Two changes were made to the team that started against Celtic last week: Josh Coley replaced Josh Edwards and Andy Ryan started up front in place of Kyle Turner. This was a more attacking line up but neither Coley nor Ryan did much to justify their selection; Coley was substituted at half time and Ryan withdrawn during the second half, both ineffective. Their replacements - Turner and Lewis McCann - were arguably the team's best performers during their time of the pitch.
The opening 5 minutes started well enough but soon we began to look vulnerable. After last week's admirable defensive resilience at Parkhead, we looked fragile at the back, playing ourselves into trouble with slack passes involving goalkeeper Ryan Scully and the back four, gifting the ball to the opposition in dangerous areas. In the 10th minute, the first goal came from a predictable source, Lawrence Shankland, who was too strong for Stuart Morrison and released a shot that went through Scully's legs and in. Still we continued to build play up from the back but lacked accuracy and again caused ourselves unnecessary bother with loose distribution and several players looking off the pace of the game.
The game's second goal was scored by Shankland after 30 minutes.

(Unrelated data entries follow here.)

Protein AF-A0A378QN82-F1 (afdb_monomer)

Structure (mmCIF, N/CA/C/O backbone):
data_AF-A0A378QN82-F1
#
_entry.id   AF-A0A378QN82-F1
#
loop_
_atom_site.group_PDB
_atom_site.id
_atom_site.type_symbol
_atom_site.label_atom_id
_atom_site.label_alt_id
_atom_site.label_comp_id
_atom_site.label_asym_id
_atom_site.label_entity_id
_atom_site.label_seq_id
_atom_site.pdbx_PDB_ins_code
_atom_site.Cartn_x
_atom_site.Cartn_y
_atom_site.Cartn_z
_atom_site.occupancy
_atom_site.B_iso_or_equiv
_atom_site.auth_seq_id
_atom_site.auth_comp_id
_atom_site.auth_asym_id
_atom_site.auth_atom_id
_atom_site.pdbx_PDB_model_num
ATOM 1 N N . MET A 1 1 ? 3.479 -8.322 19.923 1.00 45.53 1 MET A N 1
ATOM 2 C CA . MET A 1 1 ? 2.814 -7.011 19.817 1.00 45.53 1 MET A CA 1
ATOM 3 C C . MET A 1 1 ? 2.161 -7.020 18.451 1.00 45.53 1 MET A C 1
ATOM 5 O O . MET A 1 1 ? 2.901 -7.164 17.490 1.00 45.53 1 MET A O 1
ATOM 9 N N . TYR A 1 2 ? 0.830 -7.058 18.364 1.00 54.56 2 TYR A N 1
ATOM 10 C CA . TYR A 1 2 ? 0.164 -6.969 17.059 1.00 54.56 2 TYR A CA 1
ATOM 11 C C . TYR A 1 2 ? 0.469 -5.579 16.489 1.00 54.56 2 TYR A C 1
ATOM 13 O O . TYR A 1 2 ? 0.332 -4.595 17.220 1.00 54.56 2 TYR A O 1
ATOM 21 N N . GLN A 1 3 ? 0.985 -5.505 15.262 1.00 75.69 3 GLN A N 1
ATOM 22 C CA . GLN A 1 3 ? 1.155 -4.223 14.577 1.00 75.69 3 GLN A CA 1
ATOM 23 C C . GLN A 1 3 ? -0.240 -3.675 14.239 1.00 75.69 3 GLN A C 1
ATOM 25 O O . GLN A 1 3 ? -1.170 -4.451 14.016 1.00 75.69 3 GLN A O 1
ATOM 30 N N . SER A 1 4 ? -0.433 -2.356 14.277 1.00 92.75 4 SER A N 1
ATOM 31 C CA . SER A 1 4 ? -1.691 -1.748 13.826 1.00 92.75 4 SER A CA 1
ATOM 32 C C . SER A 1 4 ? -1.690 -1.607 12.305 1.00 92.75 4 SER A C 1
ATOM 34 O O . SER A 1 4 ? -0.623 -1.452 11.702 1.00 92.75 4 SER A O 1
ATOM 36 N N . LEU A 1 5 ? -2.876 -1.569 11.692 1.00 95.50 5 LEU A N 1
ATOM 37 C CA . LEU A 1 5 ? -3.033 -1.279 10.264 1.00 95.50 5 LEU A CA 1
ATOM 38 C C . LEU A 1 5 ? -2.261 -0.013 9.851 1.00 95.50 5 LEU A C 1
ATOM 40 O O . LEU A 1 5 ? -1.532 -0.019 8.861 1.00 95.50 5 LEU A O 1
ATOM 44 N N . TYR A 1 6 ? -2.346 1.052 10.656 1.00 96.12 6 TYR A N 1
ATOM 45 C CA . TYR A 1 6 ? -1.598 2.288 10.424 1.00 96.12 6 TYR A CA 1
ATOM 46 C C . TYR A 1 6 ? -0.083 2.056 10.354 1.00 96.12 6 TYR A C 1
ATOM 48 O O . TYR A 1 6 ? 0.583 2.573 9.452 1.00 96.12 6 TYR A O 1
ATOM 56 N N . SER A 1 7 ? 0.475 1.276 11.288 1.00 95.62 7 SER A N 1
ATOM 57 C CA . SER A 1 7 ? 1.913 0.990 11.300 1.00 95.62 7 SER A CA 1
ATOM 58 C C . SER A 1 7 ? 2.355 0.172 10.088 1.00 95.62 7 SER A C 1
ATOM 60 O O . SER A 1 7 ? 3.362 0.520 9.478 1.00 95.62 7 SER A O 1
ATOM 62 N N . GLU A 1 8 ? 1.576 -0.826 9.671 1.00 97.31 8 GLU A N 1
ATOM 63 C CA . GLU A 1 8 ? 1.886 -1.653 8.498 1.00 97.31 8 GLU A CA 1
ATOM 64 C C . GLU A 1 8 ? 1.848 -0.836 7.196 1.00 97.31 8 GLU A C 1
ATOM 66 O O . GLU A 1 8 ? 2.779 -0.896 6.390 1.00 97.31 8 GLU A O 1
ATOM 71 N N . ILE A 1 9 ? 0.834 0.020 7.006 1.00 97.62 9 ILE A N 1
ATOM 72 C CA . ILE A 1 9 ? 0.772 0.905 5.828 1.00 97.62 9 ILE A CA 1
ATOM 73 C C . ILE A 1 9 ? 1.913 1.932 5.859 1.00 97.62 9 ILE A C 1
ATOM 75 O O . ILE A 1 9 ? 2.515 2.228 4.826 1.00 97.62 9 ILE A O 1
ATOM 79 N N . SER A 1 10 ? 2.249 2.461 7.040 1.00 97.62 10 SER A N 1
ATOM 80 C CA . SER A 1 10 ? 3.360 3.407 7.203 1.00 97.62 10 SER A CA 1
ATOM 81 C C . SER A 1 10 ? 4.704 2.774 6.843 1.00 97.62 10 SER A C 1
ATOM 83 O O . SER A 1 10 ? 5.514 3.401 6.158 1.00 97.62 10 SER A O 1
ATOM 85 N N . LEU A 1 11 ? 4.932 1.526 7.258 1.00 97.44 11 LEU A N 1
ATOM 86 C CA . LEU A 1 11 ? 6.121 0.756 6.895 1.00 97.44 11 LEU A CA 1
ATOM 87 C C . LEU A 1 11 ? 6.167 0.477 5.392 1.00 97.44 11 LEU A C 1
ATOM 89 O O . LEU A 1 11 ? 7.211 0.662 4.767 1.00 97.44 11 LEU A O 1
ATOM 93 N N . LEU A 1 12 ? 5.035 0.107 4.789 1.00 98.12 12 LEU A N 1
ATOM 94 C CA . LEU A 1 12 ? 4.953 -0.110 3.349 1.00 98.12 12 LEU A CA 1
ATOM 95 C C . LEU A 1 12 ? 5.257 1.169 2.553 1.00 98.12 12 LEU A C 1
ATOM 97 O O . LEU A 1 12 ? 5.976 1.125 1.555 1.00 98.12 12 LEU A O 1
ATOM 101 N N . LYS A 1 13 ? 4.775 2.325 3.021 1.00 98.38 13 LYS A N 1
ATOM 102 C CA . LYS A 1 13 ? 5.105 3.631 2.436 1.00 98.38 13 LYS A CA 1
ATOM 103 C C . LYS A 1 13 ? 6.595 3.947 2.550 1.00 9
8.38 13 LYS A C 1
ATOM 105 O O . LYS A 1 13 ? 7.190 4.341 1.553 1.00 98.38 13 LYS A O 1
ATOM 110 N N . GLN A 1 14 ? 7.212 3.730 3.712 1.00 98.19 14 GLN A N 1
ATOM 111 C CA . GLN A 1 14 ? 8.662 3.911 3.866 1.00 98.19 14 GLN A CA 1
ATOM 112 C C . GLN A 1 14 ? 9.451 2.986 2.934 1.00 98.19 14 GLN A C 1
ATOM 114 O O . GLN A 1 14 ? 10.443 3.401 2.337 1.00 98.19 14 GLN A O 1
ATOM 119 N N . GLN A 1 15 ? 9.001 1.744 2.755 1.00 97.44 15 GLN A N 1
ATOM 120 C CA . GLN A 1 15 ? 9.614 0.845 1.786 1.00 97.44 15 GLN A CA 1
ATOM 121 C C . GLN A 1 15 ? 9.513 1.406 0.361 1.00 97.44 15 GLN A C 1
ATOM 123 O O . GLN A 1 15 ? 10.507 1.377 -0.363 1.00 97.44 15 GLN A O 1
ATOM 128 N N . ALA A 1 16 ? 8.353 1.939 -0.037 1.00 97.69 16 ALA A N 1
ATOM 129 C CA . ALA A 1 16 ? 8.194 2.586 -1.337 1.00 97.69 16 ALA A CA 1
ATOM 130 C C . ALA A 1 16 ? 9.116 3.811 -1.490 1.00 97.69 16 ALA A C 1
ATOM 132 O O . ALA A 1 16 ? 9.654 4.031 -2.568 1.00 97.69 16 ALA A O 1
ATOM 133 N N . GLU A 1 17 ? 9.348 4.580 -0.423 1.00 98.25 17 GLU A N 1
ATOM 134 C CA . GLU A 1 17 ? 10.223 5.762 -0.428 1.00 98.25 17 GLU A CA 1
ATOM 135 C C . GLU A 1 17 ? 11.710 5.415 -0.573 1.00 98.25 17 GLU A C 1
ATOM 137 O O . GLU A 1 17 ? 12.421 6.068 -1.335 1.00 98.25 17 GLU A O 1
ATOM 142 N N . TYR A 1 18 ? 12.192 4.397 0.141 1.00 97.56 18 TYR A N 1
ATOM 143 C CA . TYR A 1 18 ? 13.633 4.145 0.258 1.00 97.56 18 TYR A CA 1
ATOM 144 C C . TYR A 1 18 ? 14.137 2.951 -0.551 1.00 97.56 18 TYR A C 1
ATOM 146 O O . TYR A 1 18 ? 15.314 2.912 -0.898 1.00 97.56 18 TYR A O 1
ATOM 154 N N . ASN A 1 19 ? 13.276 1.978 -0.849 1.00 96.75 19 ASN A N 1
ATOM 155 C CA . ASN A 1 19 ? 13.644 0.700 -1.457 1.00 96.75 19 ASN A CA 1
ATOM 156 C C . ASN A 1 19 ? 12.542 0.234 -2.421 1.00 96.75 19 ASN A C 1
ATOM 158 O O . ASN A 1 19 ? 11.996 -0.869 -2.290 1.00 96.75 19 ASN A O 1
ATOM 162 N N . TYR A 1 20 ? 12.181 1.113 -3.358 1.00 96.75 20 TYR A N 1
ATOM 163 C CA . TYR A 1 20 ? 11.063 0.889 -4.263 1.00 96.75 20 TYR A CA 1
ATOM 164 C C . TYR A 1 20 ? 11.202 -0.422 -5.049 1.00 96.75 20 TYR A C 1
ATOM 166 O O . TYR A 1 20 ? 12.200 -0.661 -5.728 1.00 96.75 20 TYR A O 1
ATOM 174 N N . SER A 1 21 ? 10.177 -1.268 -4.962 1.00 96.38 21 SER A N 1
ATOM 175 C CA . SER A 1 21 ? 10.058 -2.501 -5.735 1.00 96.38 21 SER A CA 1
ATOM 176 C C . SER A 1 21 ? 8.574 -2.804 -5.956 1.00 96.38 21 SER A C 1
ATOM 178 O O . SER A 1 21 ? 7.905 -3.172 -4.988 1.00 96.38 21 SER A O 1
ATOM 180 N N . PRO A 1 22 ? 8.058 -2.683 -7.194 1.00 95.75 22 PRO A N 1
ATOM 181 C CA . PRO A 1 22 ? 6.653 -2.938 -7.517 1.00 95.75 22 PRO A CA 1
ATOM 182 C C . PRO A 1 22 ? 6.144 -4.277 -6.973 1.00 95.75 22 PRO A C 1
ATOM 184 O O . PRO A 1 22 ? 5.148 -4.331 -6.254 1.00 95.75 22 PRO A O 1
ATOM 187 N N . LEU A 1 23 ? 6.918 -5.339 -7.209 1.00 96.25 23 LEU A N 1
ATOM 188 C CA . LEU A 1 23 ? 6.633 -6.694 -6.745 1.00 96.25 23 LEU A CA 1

Paul McMullen got past Lewis Martin and from his accurate cross, Shankland headed the ball in via Scully's body. We were creating very little at the other end and halftime came with us 2-0 down and hardly having threatened the visitors' goal.
Kyle Turner was brought on at halftime to replace Josh Coley and the team's formation was switched to 4-3-3. Turner almost got the Pars back into the game with a shot that was saved by United keeper Benjamin Siegrist. Kevin Nisbet, who for most of the game cut an isolated figure in attack, then had one clear chance to score but shot wide of goal in the direction he was looking rather than at the target. Aside from a few corners that Lee Ashcroft could not get his head to, that was the total of our attempts at goal and although the second half display was an improvement on the opening 45 minutes, we were still second best in all areas.

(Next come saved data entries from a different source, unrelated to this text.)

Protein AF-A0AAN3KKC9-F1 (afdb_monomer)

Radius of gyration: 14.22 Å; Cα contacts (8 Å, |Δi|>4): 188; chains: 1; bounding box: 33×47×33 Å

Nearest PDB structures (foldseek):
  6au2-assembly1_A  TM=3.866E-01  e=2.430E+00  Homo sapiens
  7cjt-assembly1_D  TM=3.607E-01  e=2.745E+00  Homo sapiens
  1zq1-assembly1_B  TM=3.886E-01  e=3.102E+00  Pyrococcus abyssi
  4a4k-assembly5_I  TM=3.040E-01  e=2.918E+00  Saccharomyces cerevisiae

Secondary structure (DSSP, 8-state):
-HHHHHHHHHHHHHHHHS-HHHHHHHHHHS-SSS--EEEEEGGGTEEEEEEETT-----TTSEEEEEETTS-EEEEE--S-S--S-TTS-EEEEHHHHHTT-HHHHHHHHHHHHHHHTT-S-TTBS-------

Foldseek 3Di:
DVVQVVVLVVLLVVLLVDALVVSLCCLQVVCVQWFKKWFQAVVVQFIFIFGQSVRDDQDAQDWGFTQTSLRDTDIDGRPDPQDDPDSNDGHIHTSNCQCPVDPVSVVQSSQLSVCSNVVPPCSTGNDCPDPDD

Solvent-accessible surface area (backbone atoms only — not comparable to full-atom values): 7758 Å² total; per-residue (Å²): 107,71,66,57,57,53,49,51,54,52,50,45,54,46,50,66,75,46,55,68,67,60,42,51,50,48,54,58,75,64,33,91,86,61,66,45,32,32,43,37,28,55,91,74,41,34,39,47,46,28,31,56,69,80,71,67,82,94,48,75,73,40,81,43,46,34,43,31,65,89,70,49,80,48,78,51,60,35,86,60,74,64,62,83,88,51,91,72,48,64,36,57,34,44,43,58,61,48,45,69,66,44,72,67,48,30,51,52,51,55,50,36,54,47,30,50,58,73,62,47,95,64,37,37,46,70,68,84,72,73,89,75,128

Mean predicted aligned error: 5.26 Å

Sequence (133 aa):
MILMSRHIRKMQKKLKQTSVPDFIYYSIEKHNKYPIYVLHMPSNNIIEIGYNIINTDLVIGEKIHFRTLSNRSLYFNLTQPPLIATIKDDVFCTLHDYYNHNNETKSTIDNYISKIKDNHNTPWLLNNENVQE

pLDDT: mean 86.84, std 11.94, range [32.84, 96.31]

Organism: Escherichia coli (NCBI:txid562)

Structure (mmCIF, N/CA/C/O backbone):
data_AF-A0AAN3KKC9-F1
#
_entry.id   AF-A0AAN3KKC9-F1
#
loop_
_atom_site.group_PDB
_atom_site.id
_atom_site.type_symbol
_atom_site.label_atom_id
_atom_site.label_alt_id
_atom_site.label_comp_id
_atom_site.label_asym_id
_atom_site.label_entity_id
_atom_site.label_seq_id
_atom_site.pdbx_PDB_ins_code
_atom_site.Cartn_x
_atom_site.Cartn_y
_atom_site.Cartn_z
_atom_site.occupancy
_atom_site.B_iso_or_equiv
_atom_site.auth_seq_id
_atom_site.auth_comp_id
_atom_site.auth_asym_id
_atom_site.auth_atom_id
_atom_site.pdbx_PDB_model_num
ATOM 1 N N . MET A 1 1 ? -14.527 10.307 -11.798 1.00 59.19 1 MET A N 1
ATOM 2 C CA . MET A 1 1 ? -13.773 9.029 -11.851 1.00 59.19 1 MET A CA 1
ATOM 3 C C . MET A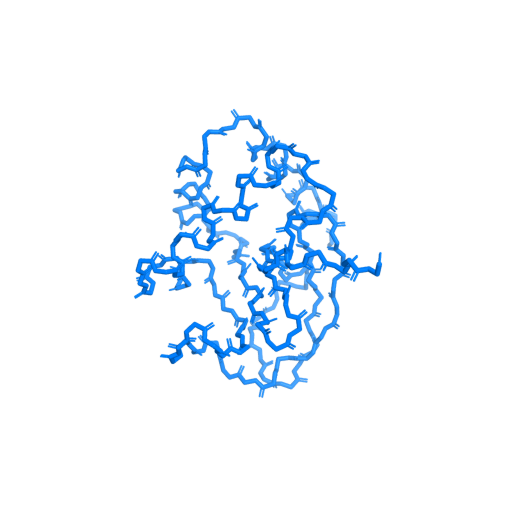 1 1 ? -12.574 9.041 -12.820 1.00 59.19 1 MET A C 1
ATOM 5 O O . MET A 1 1 ? -11.491 8.644 -12.409 1.00 59.19 1 MET A O 1
ATOM 9 N N . ILE A 1 2 ? -12.700 9.558 -14.057 1.00 67.69 2 ILE A N 1
ATOM 10 C CA . ILE A 1 2 ? -11.627 9.569 -15.091 1.00 67.69 2 ILE A CA 1
ATOM 11 C C . ILE A 1 2 ? -10.306 10.219 -14.619 1.00 67.69 2 ILE A C 1
ATOM 13 O O . ILE A 1 2 ? -9.221 9.715 -14.913 1.00 67.69 2 ILE A O 1
ATOM 17 N N . LEU A 1 3 ? -10.384 11.314 -13.853 1.00 79.50 3 LEU A N 1
ATOM 18 C CA . LEU A 1 3 ? -9.206 12.023 -13.336 1.00 79.50 3 LEU A CA 1
ATOM 19 C C . LEU A 1 3 ? -8.387 11.178 -12.347 1.00 79.50 3 LEU A C 1
ATOM 21 O O . LEU A 1 3 ? -7.163 11.147 -12.456 1.00 79.50 3 LEU A O 1
ATOM 25 N N . MET A 1 4 ? -9.052 10.447 -11.444 1.00 83.69 4 MET A N 1
ATOM 26 C CA . MET A 1 4 ? -8.395 9.576 -10.464 1.00 83.69 4 MET A CA 1
ATOM 27 C C . MET A 1 4 ? -7.703 8.399 -11.160 1.00 83.69 4 MET A C 1
ATOM 29 O O . MET A 1 4 ? -6.526 8.144 -10.933 1.00 83.69 4 MET A O 1
ATOM 33 N N . SER A 1 5 ? -8.375 7.735 -12.104 1.00 83.00 5 SER A N 1
ATOM 34 C CA . SER A 1 5 ? -7.759 6.642 -12.868 1.00 83.00 5 SER A CA 1
ATOM 35 C C . SER A 1 5 ? -6.536 7.105 -13.672 1.00 83.00 5 SER A C 1
ATOM 37 O O . SER A 1 5 ? -5.529 6.398 -13.732 1.00 83.00 5 SER A O 1
ATOM 39 N N . ARG A 1 6 ? -6.580 8.309 -14.265 1.00 87.12 6 ARG A N 1
ATOM 40 C CA . ARG A 1 6 ? -5.419 8.910 -14.944 1.00 87.12 6 ARG A CA 1
ATOM 41 C C . ARG A 1 6 ? -4.295 9.239 -13.959 1.00 87.12 6 ARG A C 1
AT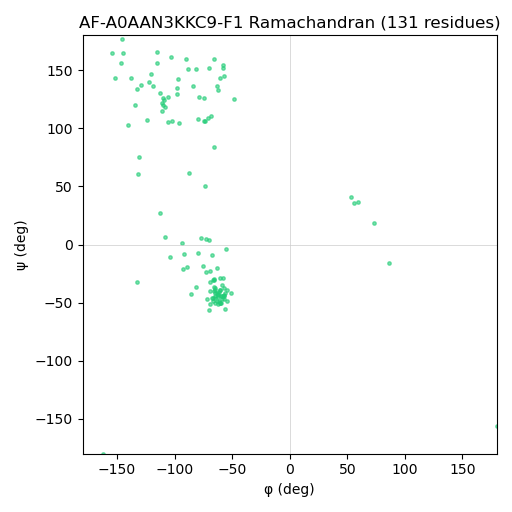OM 43 O O . ARG A 1 6 ? -3.129 9.024 -14.293 1.00 87.12 6 ARG A O 1
ATOM 50 N N . HIS A 1 7 ? -4.633 9.736 -12.771 1.00 88.31 7 HIS A N 1
ATOM 51 C CA . HIS A 1 7 ? -3.671 10.004 -11.705 1.00 88.31 7 HIS A CA 1
ATOM 52 C C . HIS A 1 7 ? -2.953 8.720 -11.270 1.00 88.31 7 HIS A C 1
ATOM 54 O O . HIS A 1 7 ? -1.728 8.670 -11.322 1.00 88.31 7 HIS A O 1
ATOM 60 N N . ILE A 1 8 ? -3.694 7.650 -10.982 1.00 89.06 8 ILE A N 1
ATOM 61 C CA . ILE A 1 8 ? -3.138 6.352 -10.568 1.00 89.06 8 ILE A CA 1
ATOM 62 C C . ILE A 1 8 ? -2.166 5.807 -11.619 1.00 89.06 8 ILE A C 1
ATOM 64 O O . ILE A 1 8 ? -1.034 5.459 -11.292 1.00 89.06 8 ILE A O 1
ATOM 68 N N . ARG A 1 9 ? -2.546 5.826 -12.904 1.00 89.69 9 ARG A N 1
ATOM 69 C CA . ARG A 1 9 ? -1.652 5.397 -13.997 1.00 89.69 9 ARG A CA 1
ATOM 70 C C . ARG A 1 9 ? -0.373 6.231 -14.071 1.00 89.69 9 ARG A C 1
ATOM 72 O O . ARG A 1 9 ? 0.696 5.693 -14.348 1.00 89.69 9 ARG A O 1
ATOM 79 N N . LYS A 1 10 ? -0.463 7.548 -13.848 1.00 90.69 10 LYS A N 1
ATOM 80 C CA . LYS A 1 10 ? 0.715 8.429 -13.798 1.00 90.69 10 LYS A CA 1
ATOM 81 C C . LYS A 1 10 ? 1.635 8.033 -12.642 1.00 90.69 10 LYS A C 1
ATOM 83 O O . LYS A 1 10 ? 2.846 7.991 -12.830 1.00 90.69 10 LYS A O 1
ATOM 88 N N . MET A 1 11 ? 1.066 7.718 -11.485 1.00 91.25 11 MET A N 1
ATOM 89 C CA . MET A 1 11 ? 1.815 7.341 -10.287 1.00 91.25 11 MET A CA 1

United had at least 4 chances to extend their lead: Nicky Clark shot wide after Stuart Morrison's poor ball out of defence played us into trouble; Peter Pawlett had a miss of Chris Iwelumo proportions; Shankland failed to complete his hat trick from the penalty spot, Scully smothering the striker's kick; and Shankland again, with a header, could have done better.
In the match preview for this game I commented that ''expectation should be tempered with realism''. When our best 14 or 15 players are on form, we can produce quality displays such as the opening half against Dundee; when off-form, we play as we did yesterday. I would like to see a couple of more experienced players brought in to prevent relying on teenagers from the bench, some of whom are not far enough along in their development to influence first team games, and to challenge the more established first picks. There is no need for scapegoating or negativity; as noted at the start of this report, time and patience are required, while also eliminating kamikaze defensive sloppiness.